§ Task item
Your response should give back each record exactly, word for word.

§ Extracted material
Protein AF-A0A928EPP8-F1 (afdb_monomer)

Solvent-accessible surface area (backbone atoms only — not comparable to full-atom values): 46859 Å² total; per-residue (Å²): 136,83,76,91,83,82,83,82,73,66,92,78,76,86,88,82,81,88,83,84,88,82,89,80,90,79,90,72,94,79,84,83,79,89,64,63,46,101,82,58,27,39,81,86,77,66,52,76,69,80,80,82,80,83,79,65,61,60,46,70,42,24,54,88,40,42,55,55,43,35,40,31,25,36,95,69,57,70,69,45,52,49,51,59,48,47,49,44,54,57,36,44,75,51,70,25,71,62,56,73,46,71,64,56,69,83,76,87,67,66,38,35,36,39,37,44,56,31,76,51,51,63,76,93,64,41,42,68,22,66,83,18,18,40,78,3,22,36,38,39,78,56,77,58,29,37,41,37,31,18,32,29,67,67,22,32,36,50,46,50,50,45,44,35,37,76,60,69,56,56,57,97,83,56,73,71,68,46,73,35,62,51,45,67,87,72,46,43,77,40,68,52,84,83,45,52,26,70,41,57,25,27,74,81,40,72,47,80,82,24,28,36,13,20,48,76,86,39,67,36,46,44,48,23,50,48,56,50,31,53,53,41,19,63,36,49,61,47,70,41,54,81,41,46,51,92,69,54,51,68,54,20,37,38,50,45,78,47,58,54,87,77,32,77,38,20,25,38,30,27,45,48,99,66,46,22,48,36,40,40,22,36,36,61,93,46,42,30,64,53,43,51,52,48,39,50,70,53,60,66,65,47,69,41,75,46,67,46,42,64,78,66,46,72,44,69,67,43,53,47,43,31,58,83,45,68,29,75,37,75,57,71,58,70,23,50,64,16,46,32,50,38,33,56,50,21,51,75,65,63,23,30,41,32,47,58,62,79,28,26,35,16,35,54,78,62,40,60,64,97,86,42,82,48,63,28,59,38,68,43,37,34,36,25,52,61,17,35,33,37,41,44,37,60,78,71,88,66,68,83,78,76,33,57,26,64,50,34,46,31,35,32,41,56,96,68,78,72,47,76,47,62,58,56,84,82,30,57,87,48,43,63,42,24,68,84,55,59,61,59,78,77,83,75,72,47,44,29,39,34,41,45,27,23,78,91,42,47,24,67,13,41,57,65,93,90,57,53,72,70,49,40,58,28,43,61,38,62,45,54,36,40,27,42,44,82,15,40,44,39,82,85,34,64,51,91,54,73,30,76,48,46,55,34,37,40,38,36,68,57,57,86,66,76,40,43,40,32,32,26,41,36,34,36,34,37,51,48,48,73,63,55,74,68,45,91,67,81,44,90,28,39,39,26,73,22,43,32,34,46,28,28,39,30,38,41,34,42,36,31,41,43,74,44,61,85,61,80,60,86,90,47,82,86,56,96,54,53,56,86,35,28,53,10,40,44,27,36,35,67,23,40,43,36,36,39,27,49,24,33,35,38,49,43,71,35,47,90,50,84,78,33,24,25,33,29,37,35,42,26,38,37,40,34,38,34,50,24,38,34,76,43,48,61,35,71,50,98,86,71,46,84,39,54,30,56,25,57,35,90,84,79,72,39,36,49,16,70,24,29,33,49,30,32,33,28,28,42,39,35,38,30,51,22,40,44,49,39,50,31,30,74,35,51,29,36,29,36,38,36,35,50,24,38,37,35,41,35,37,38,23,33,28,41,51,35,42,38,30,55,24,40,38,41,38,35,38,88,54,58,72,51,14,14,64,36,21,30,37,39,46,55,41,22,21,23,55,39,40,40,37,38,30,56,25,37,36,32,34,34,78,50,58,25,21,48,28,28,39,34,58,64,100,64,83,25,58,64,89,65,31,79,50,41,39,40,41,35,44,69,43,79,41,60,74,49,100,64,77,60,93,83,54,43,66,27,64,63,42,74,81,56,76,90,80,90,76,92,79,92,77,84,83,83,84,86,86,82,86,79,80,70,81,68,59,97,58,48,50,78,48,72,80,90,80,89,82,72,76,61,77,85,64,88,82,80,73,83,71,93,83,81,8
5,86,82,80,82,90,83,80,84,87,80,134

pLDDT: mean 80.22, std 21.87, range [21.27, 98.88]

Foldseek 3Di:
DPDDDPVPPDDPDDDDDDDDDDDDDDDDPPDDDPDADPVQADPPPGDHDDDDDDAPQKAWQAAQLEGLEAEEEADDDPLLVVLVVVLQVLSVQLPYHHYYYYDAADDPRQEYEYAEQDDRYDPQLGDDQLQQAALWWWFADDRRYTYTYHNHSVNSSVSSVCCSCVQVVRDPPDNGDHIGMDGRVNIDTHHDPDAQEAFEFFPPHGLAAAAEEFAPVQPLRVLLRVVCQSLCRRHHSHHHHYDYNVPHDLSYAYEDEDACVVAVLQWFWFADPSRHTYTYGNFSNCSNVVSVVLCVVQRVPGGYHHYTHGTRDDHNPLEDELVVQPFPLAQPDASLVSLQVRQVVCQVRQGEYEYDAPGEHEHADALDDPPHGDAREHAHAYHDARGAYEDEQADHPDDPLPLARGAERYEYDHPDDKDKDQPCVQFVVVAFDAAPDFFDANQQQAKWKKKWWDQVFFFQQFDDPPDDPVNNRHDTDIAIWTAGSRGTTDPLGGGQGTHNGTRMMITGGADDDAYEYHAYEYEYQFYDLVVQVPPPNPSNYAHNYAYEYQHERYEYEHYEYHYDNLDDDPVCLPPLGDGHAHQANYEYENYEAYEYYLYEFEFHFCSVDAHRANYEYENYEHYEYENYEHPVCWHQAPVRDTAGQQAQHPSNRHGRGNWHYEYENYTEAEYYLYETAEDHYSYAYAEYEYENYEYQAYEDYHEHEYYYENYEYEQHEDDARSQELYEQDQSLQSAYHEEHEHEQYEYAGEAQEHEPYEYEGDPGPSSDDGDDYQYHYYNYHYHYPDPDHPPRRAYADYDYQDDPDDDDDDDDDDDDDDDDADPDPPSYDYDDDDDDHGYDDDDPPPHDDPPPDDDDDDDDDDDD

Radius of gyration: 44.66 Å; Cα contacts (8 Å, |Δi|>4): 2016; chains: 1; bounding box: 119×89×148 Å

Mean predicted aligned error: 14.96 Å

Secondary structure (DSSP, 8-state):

§ Exercise result
Protein AF-A0A928EPP8-F1 (afdb_monomer)

Solvent-accessible surface area (backbone atoms only — not comparable to full-atom values): 46859 Å² total; per-residue (Å²): 136,83,76,91,83,82,83,82,73,66,92,78,76,86,88,82,81,88,83,84,88,82,89,80,90,79,90,72,94,79,84,83,79,89,64,63,46,101,82,58,27,39,81,86,77,66,52,76,69,80,80,82,80,83,79,65,61,60,46,70,42,24,54,88,40,42,55,55,43,35,40,31,25,36,95,69,57,70,69,45,52,49,51,59,48,47,49,44,54,57,36,44,75,51,70,25,71,62,56,73,46,71,64,56,69,83,76,87,67,66,38,35,36,39,37,44,56,31,76,51,51,63,76,93,64,41,42,68,22,66,83,18,18,40,78,3,22,36,38,39,78,56,77,58,29,37,41,37,31,18,32,29,67,67,22,32,36,50,46,50,50,45,44,35,37,76,60,69,56,56,57,97,83,56,73,71,68,46,73,35,62,51,45,67,87,72,46,43,77,40,68,52,84,83,45,52,26,70,41,57,25,27,74,81,40,72,47,80,82,24,28,36,13,20,48,76,86,39,67,36,46,44,48,23,50,48,56,50,31,53,53,41,19,63,36,49,61,47,70,41,54,81,41,46,51,92,69,54,51,68,54,20,37,38,50,45,78,47,58,54,87,77,32,77,38,20,25,38,30,27,45,48,99,66,46,22,48,36,40,40,22,36,36,61,93,46,42,30,64,53,43,51,52,48,39,50,70,53,60,66,65,47,69,41,75,46,67,46,42,64,78,66,46,72,44,69,67,43,53,47,43,31,58,83,45,68,29,75,37,75,57,71,58,70,23,50,64,16,46,32,50,38,33,56,50,21,51,75,65,63,23,30,41,32,47,58,62,79,28,26,35,16,35,54,78,62,40,60,64,97,86,42,82,48,63,28,59,38,68,43,37,34,36,25,52,61,17,35,33,37,41,44,37,60,78,71,88,66,68,83,78,76,33,57,26,64,50,34,46,31,35,32,41,56,96,68,78,72,47,76,47,62,58,56,84,82,30,57,87,48,43,63,42,24,68,84,55,59,61,59,78,77,83,75,72,47,44,29,39,34,41,45,27,23,78,91,42,47,24,67,13,41,57,65,93,90,57,53,72,70,49,40,58,28,43,61,38,62,45,54,36,40,27,42,44,82,15,40,44,39,82,85,34,64,51,91,54,73,30,76,48,46,55,34,37,40,38,36,68,57,57,86,66,76,40,43,40,32,32,26,41,36,34,36,34,37,51,48,48,73,63,55,74,68,45,91,67,81,44,90,28,39,39,26,73,22,43,32,34,46,28,28,39,30,38,41,34,42,36,31,41,43,74,44,61,85,61,80,60,86,90,47,82,86,56,96,54,53,56,86,35,28,53,10,40,44,27,36,35,67,23,40,43,36,36,39,27,49,24,33,35,38,49,43,71,35,47,90,50,84,78,33,24,25,33,29,37,35,42,26,38,37,40,34,38,34,50,24,38,34,76,43,48,61,35,71,50,98,86,71,46,84,39,54,30,56,25,57,35,90,84,79,72,39,36,49,16,70,24,29,33,49,30,32,33,28,28,42,39,35,38,30,51,22,40,44,49,39,50,31,30,74,35,51,29,36,29,36,38,36,35,50,24,38,37,35,41,35,37,38,23,33,28,41,51,35,42,38,30,55,24,40,38,41,38,35,38,88,54,58,72,51,14,14,64,36,21,30,37,39,46,55,41,22,21,23,55,39,40,40,37,38,30,56,25,37,36,32,34,34,78,50,58,25,21,48,28,28,39,34,58,64,100,64,83,25,58,64,89,65,31,79,50,41,39,40,41,35,44,69,43,79,41,60,74,49,100,64,77,60,93,83,54,43,66,27,64,63,42,74,81,56,76,90,80,90,76,92,79,92,77,84,83,83,84,86,86,82,86,79,80,70,81,68,59,97,58,48,50,78,48,72,80,90,80,89,82,72,76,61,77,85,64,88,82,80,73,83,71,93,83,81,8
5,86,82,80,82,90,83,80,84,87,80,134

pLDDT: mean 80.22, std 21.87, range [21.27, 98.88]

Foldseek 3Di:
DPDDDPVPPDDPDDDDDDDDDDDDDDDDPPDDDPDADPVQADPPPGDHDDDDDDAPQKAWQAAQLEGLEAEEEADDDPLLVVLVVVLQVLSVQLPYHHYYYYDAADDPRQEYEYAEQDDRYDPQLGDDQLQQAALWWWFADDRRYTYTYHNHSVNSSVSSVCCSCVQVVRDPPDNGDHIGMDGRVNIDTHHDPDAQEAFEFFPPHGLAAAAEEFAPVQPLRVLLRVVCQSLCRRHHSHHHHYDYNVPHDLSYAYEDEDACVVAVLQWFWFADPSRHTYTYGNFSNCSNVVSVVLCVVQRVPGGYHHYTHGTRDDHNPLEDELVVQPFPLAQPDASLVSLQVRQVVCQVRQGEYEYDAPGEHEHADALDDPPHGDAREHAHAYHDARGAYEDEQADHPDDPLPLARGAERYEYDHPDDKDKDQPCVQFVVVAFDAAPDFFDANQQQAKWKKKWWDQVFFFQQFDDPPDDPVNNRHDTDIAIWTAGSRGTTDPLGGGQGTHNGTRMMITGGADDDAYEYHAYEYEYQFYDLVVQVPPPNPSNYAHNYAYEYQHERYEYEHYEYHYDNLDDDPVCLPPLGDGHAHQANYEYENYEAYEYYLYEFEFHFCSVDAHRANYEYENYEHYEYENYEHPVCWHQAPVRDTAGQQAQHPSNRHGRGNWHYEYENYTEAEYYLYETAEDHYSYAYAEYEYENYEYQAYEDYHEHEYYYENYEYEQHEDDARSQELYEQDQSLQSAYHEEHEHEQYEYAGEAQEHEPYEYEGDPGPSSDDGDDYQYHYYNYHYHYPDPDHPPRRAYADYDYQDDPDDDDDDDDDDDDDDDDADPDPPSYDYDDDDDDHGYDDDDPPPHDDPPPDDDDDDDDDDDD

Radius of gyration: 44.66 Å; Cα contacts (8 Å, |Δi|>4): 2016; chains: 1; bounding box: 119×89×148 Å

Mean predicted aligned error: 14.96 Å

Secondary structure (DSSP, 8-state):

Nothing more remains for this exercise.